What you have to do:
Below are lines of data, and only some are wanted. Please repeat exactly those from the line that has "ATOM 81 C CA" through the line that has "ATOM 122 N N".
════════════════════
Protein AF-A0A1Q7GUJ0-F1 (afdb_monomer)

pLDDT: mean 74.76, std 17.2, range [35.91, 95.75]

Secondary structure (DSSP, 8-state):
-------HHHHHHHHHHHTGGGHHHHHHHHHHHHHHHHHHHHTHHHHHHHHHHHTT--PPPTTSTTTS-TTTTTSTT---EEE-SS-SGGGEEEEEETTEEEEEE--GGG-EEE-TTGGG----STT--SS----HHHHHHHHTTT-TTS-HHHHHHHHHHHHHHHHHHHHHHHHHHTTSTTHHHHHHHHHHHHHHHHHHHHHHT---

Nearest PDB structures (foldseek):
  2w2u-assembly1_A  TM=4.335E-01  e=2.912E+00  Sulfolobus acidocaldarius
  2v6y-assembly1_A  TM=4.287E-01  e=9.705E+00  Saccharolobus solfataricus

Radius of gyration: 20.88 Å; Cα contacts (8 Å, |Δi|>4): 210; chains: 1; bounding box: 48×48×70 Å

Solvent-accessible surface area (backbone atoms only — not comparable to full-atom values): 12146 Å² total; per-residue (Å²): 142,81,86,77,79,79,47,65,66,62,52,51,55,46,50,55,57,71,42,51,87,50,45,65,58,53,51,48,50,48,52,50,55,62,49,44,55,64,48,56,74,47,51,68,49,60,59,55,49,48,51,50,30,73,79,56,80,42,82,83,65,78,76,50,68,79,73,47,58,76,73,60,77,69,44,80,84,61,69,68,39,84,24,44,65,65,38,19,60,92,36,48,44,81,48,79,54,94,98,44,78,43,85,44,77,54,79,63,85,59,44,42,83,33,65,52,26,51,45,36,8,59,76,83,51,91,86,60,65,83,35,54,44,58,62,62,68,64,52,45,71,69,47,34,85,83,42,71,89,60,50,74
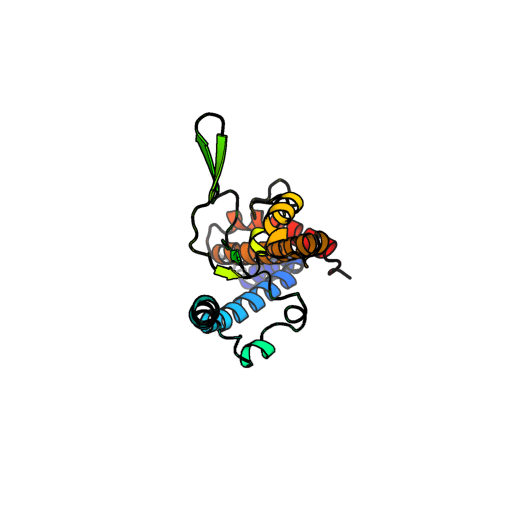,66,56,53,50,53,38,16,34,52,7,18,39,55,44,28,54,49,52,49,53,59,44,54,68,46,54,83,43,98,61,23,74,75,42,58,64,52,48,59,55,33,51,53,41,28,53,55,22,34,56,76,69,62,68,81,116

Sequence (208 aa):
MTTSRYGDFALYRRLARQARSSWPYIAMLFLVGLLASPLALLAPLPLKIAVDSVLGSRPLPRFLDALVPTAVTRAPTVLLGLVHGDFSGKNMRLRSSNRNSTVVVFDWEDAAWGVPALDLAQLAVPSSKLSANPDIHTYWSTVRERWPEASPEAWRRLADCGTVFRTLSALSWDAQNLAHDWAHAYVGGMHVYAAEFDHALERLEWNQ

Foldseek 3Di:
DDDDCPDCVVVVVVVCVVCVVVVVVVVVLVVVVVVVVVVVVVVVVQVVQCCCCVVPVDDDDPVVVVVDPPVQVPDPPFQWDWEQQQAWPVQWDWDDDDPDTDIDGDDSVRIDTHRNLQQLAAAPDPPDGLYNRDDLVVVCVVCCVVVVPQDSVNSVLSNLVNLLVSLSVLCSVLVVCCVDPCNVVSVVVNVSSVVSNVVSCVVNVVVD

Mean predicted aligned error: 13.83 Å

Structure (mmCIF, N/CA/C/O backbone):
data_AF-A0A1Q7GUJ0-F1
#
_entry.id   AF-A0A1Q7GUJ0-F1
#
loop_
_atom_site.group_PDB
_atom_site.id
_atom_site.type_symbol
_atom_site.label_atom_id
_atom_site.label_alt_id
_atom_site.label_comp_id
_atom_site.label_asym_id
_atom_site.label_entity_id
_atom_site.label_seq_id
_atom_site.pdbx_PDB_ins_code
_atom_site.Cartn_x
_atom_site.Cartn_y
_atom_site.Cartn_z
_atom_site.occupancy
_atom_site.B_iso_or_equiv
_atom_site.auth_seq_id
_atom_site.auth_comp_id
_atom_site.auth_asym_id
_atom_site.auth_atom_id
_atom_site.pdbx_PDB_model_num
ATOM 1 N N . MET A 1 1 ? 21.814 12.981 -49.545 1.00 35.91 1 MET A N 1
ATOM 2 C CA . MET A 1 1 ? 20.803 12.315 -48.697 1.00 35.91 1 MET A CA 1
ATOM 3 C C . MET A 1 1 ? 21.397 11.012 -48.186 1.00 35.91 1 MET A C 1
ATOM 5 O O . MET A 1 1 ? 21.533 10.081 -48.963 1.00 35.91 1 MET A O 1
ATOM 9 N N . THR A 1 2 ? 21.811 10.964 -46.922 1.00 39.53 2 THR A N 1
ATOM 10 C CA . THR A 1 2 ? 22.324 9.754 -46.260 1.00 39.53 2 THR A CA 1
ATOM 11 C C . THR A 1 2 ? 21.744 9.711 -44.849 1.00 39.53 2 THR A C 1
ATOM 13 O O . THR A 1 2 ? 22.286 10.291 -43.912 1.00 39.53 2 THR A O 1
ATOM 16 N N . THR A 1 3 ? 20.585 9.074 -44.694 1.00 46.00 3 THR A N 1
ATOM 17 C CA . THR A 1 3 ? 19.990 8.794 -43.384 1.00 46.00 3 THR A CA 1
ATOM 18 C C . THR A 1 3 ? 20.738 7.617 -42.765 1.00 46.00 3 THR A C 1
ATOM 20 O O . THR A 1 3 ? 20.523 6.456 -43.107 1.00 46.00 3 THR A O 1
ATOM 23 N N . SER A 1 4 ? 21.693 7.924 -41.887 1.00 48.31 4 SER A N 1
ATOM 24 C CA . SER A 1 4 ? 22.393 6.908 -41.106 1.00 48.31 4 SER A CA 1
ATOM 25 C C . SER A 1 4 ? 21.394 6.194 -40.200 1.00 48.31 4 SER A C 1
ATOM 27 O O . SER A 1 4 ? 20.774 6.799 -39.326 1.00 48.31 4 SER A O 1
ATOM 29 N N . ARG A 1 5 ? 21.277 4.884 -40.407 1.00 50.16 5 ARG A N 1
ATOM 30 C CA . ARG A 1 5 ? 20.648 3.902 -39.525 1.00 50.16 5 ARG A CA 1
ATOM 31 C C . ARG A 1 5 ? 21.508 3.775 -38.255 1.00 50.16 5 ARG A C 1
ATOM 33 O O . ARG A 1 5 ? 22.125 2.738 -38.022 1.00 50.16 5 ARG A O 1
ATOM 40 N N . TYR A 1 6 ? 21.614 4.851 -37.467 1.00 49.78 6 TYR A N 1
ATOM 41 C CA . TYR A 1 6 ? 22.172 4.824 -36.111 1.00 49.78 6 TYR A CA 1
ATOM 42 C C . TYR A 1 6 ? 21.209 3.995 -35.265 1.00 49.78 6 TYR A C 1
ATOM 44 O O . TYR A 1 6 ? 20.244 4.503 -34.708 1.00 49.78 6 TYR A O 1
ATOM 52 N N . GLY A 1 7 ? 21.423 2.681 -35.321 1.00 55.25 7 GLY A N 1
ATOM 53 C CA . GLY A 1 7 ? 20.417 1.687 -34.999 1.00 55.25 7 GLY A CA 1
ATOM 54 C C . GLY A 1 7 ? 19.893 1.828 -33.583 1.00 55.25 7 GLY A C 1
ATOM 55 O O . GLY A 1 7 ? 20.669 2.009 -32.640 1.00 55.25 7 GLY A O 1
ATOM 56 N N . ASP A 1 8 ? 18.583 1.656 -33.454 1.00 68.44 8 ASP A N 1
ATOM 57 C CA . ASP A 1 8 ? 17.830 1.615 -32.203 1.00 68.44 8 ASP A CA 1
ATOM 58 C C . ASP A 1 8 ? 18.531 0.776 -31.133 1.00 68.44 8 ASP A C 1
ATOM 60 O O . ASP A 1 8 ? 18.493 1.097 -29.957 1.00 68.44 8 ASP A O 1
ATOM 64 N N . PHE A 1 9 ? 19.296 -0.244 -31.525 1.00 71.12 9 PHE A N 1
ATOM 65 C CA . PHE A 1 9 ? 20.111 -1.052 -30.622 1.00 71.12 9 PHE A CA 1
ATOM 66 C C . PHE A 1 9 ? 21.153 -0.255 -29.816 1.00 71.12 9 PHE A C 1
ATOM 68 O O . PHE A 1 9 ? 21.378 -0.523 -28.635 1.00 71.12 9 PHE A O 1
ATOM 75 N N . ALA A 1 10 ? 21.804 0.744 -30.416 1.00 76.25 10 ALA A N 1
ATOM 76 C CA . ALA A 1 10 ? 22.736 1.617 -29.705 1.00 76.25 10 ALA A CA 1
ATOM 77 C C . ALA A 1 10 ? 22.002 2.565 -28.744 1.00 76.25 10 ALA A C 1
ATOM 79 O O . ALA A 1 10 ? 22.548 2.871 -27.677 1.00 76.25 10 ALA A O 1
ATOM 80 N N . LEU A 1 11 ? 20.781 2.978 -29.102 1.00 75.06 11 LEU A N 1
ATOM 81 C CA . LEU A 1 11 ? 19.881 3.769 -28.265 1.00 75.06 11 LEU A CA 1
ATOM 82 C C . LEU A 1 11 ? 19.372 2.933 -27.079 1.00 75.06 11 LEU A C 1
ATOM 84 O O . LEU A 1 11 ? 19.609 3.315 -25.936 1.00 75.06 11 LEU A O 1
ATOM 88 N N . TYR A 1 12 ? 18.820 1.742 -27.325 1.00 72.38 12 TYR A N 1
ATOM 89 C CA . TYR A 1 12 ? 18.410 0.772 -26.307 1.00 72.38 12 TYR A CA 1
ATOM 90 C C . TYR A 1 12 ? 19.566 0.406 -25.380 1.00 72.38 12 TYR A C 1
ATOM 92 O O . TYR A 1 12 ? 19.407 0.424 -24.167 1.00 72.38 12 TYR A O 1
ATOM 100 N N . ARG A 1 13 ? 20.773 0.164 -25.906 1.00 75.44 13 ARG A N 1
ATOM 101 C CA . ARG A 1 13 ? 21.962 -0.126 -25.084 1.00 75.44 13 ARG A CA 1
ATOM 102 C C . ARG A 1 13 ? 22.424 1.074 -24.254 1.00 75.44 13 ARG A C 1
ATOM 104 O O . ARG A 1 13 ? 23.083 0.896 -23.227 1.00 75.44 13 ARG A O 1
ATOM 111 N N . ARG A 1 14 ? 22.185 2.303 -24.715 1.00 74.88 14 ARG A N 1
ATOM 112 C CA . ARG A 1 14 ? 22.463 3.517 -23.932 1.00 74.88 14 ARG A CA 1
ATOM 113 C C . ARG A 1 14 ? 21.420 3.695 -22.834 1.00 74.88 14 ARG A C 1
ATOM 115 O O . ARG A 1 14 ? 21.819 3.829 -21.685 1.00 74.88 14 ARG A O 1
ATOM 122 N N . LEU A 1 15 ? 20.137 3.579 -23.164 1.00 73.50 15 LEU A N 1
ATOM 123 C CA . LEU A 1 15 ? 19.027 3.638 -22.211 1.00 73.50 15 LEU A CA 1
ATOM 124 C C . LEU A 1 15 ? 19.137 2.542 -21.143 1.00 73.50 15 LEU A C 1
ATOM 126 O O . LEU A 1 15 ? 19.088 2.840 -19.957 1.00 73.50 15 LEU A O 1
ATOM 130 N N . ALA A 1 16 ? 19.424 1.301 -21.541 1.00 72.50 16 ALA A N 1
ATOM 131 C CA . ALA A 1 16 ? 19.652 0.178 -20.633 1.00 72.50 16 ALA A CA 1
ATOM 132 C C . ALA A 1 16 ? 20.826 0.422 -19.672 1.00 72.50 16 ALA A C 1
ATOM 134 O O . ALA A 1 16 ? 20.749 0.060 -18.501 1.00 72.50 16 ALA A O 1
ATOM 135 N N . ARG A 1 17 ? 21.909 1.060 -20.141 1.00 72.81 17 ARG A N 1
ATOM 136 C CA . ARG A 1 17 ? 23.039 1.446 -19.278 1.00 72.81 17 ARG A CA 1
ATOM 137 C C . ARG A 1 17 ? 22.710 2.622 -18.369 1.00 72.81 17 ARG A C 1
ATOM 139 O O . ARG A 1 17 ? 23.202 2.655 -17.249 1.00 72.81 17 ARG A O 1
ATOM 146 N N . GLN A 1 18 ? 21.901 3.566 -18.832 1.00 73.31 18 GLN A N 1
ATOM 147 C CA . GLN A 1 18 ? 21.476 4.706 -18.028 1.00 73.31 18 GLN A CA 1
ATOM 148 C C . GLN A 1 18 ? 20.496 4.281 -16.928 1.00 73.31 18 GLN A C 1
ATOM 150 O O . GLN A 1 18 ? 20.587 4.767 -15.808 1.00 73.31 18 GLN A O 1
ATOM 155 N N . ALA A 1 19 ? 19.662 3.278 -17.204 1.00 68.12 19 ALA A N 1
ATOM 156 C CA . ALA A 1 19 ? 18.775 2.648 -16.235 1.00 68.12 19 ALA A CA 1
ATOM 157 C C . ALA A 1 19 ? 19.475 1.612 -15.335 1.00 68.12 19 ALA A C 1
ATOM 159 O O . ALA A 1 19 ? 18.785 0.936 -14.580 1.00 68.12 19 ALA A O 1
ATOM 160 N N . ARG A 1 20 ? 20.816 1.454 -15.384 1.00 70.50 20 ARG A N 1
ATOM 161 C CA . ARG A 1 20 ? 21.571 0.400 -14.660 1.00 70.50 20 ARG A CA 1
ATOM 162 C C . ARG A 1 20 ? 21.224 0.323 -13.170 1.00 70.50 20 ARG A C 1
════════════════════
Completed task:
ATOM 81 C CA . LEU A 1 11 ? 19.881 3.769 -28.265 1.00 75.06 11 LEU A CA 1
ATOM 82 C C . LEU A 1 11 ? 19.372 2.933 -27.079 1.00 75.06 11 LEU A C 1
ATOM 84 O O . LEU A 1 11 ? 19.609 3.315 -25.936 1.00 75.06 11 LEU A O 1
ATOM 88 N N . TYR A 1 12 ? 18.820 1.742 -27.325 1.00 72.38 12 TYR A N 1
ATOM 89 C CA . TYR A 1 12 ? 18.410 0.772 -26.307 1.00 72.38 12 TYR A CA 1
ATOM 90 C C . TYR A 1 12 ? 19.566 0.406 -25.380 1.00 72.38 12 TYR A C 1
ATOM 92 O O . TYR A 1 12 ? 19.407 0.424 -24.167 1.00 72.38 12 TYR A O 1
ATOM 100 N N . ARG A 1 13 ? 20.773 0.164 -25.906 1.00 75.44 13 ARG A N 1
ATOM 101 C CA . ARG A 1 13 ? 21.962 -0.126 -25.084 1.00 75.44 13 ARG A CA 1
ATOM 102 C C . ARG A 1 13 ? 22.424 1.074 -24.254 1.00 75.44 13 ARG A C 1
ATOM 104 O O . ARG A 1 13 ? 23.083 0.896 -23.227 1.00 75.44 13 ARG A O 1
ATOM 111 N N . ARG A 1 14 ? 22.185 2.303 -24.715 1.00 74.88 14 ARG A N 1
ATOM 112 C CA . ARG A 1 14 ? 22.463 3.517 -23.932 1.00 74.88 14 ARG A CA 1
ATOM 113 C C . ARG A 1 14 ? 21.420 3.695 -22.834 1.00 74.88 14 ARG A C 1
ATOM 115 O O . ARG A 1 14 ? 21.819 3.829 -21.685 1.00 74.88 14 ARG A O 1
ATOM 122 N N . LEU A 1 15 ? 20.137 3.579 -23.164 1.00 73.50 15 LEU A N 1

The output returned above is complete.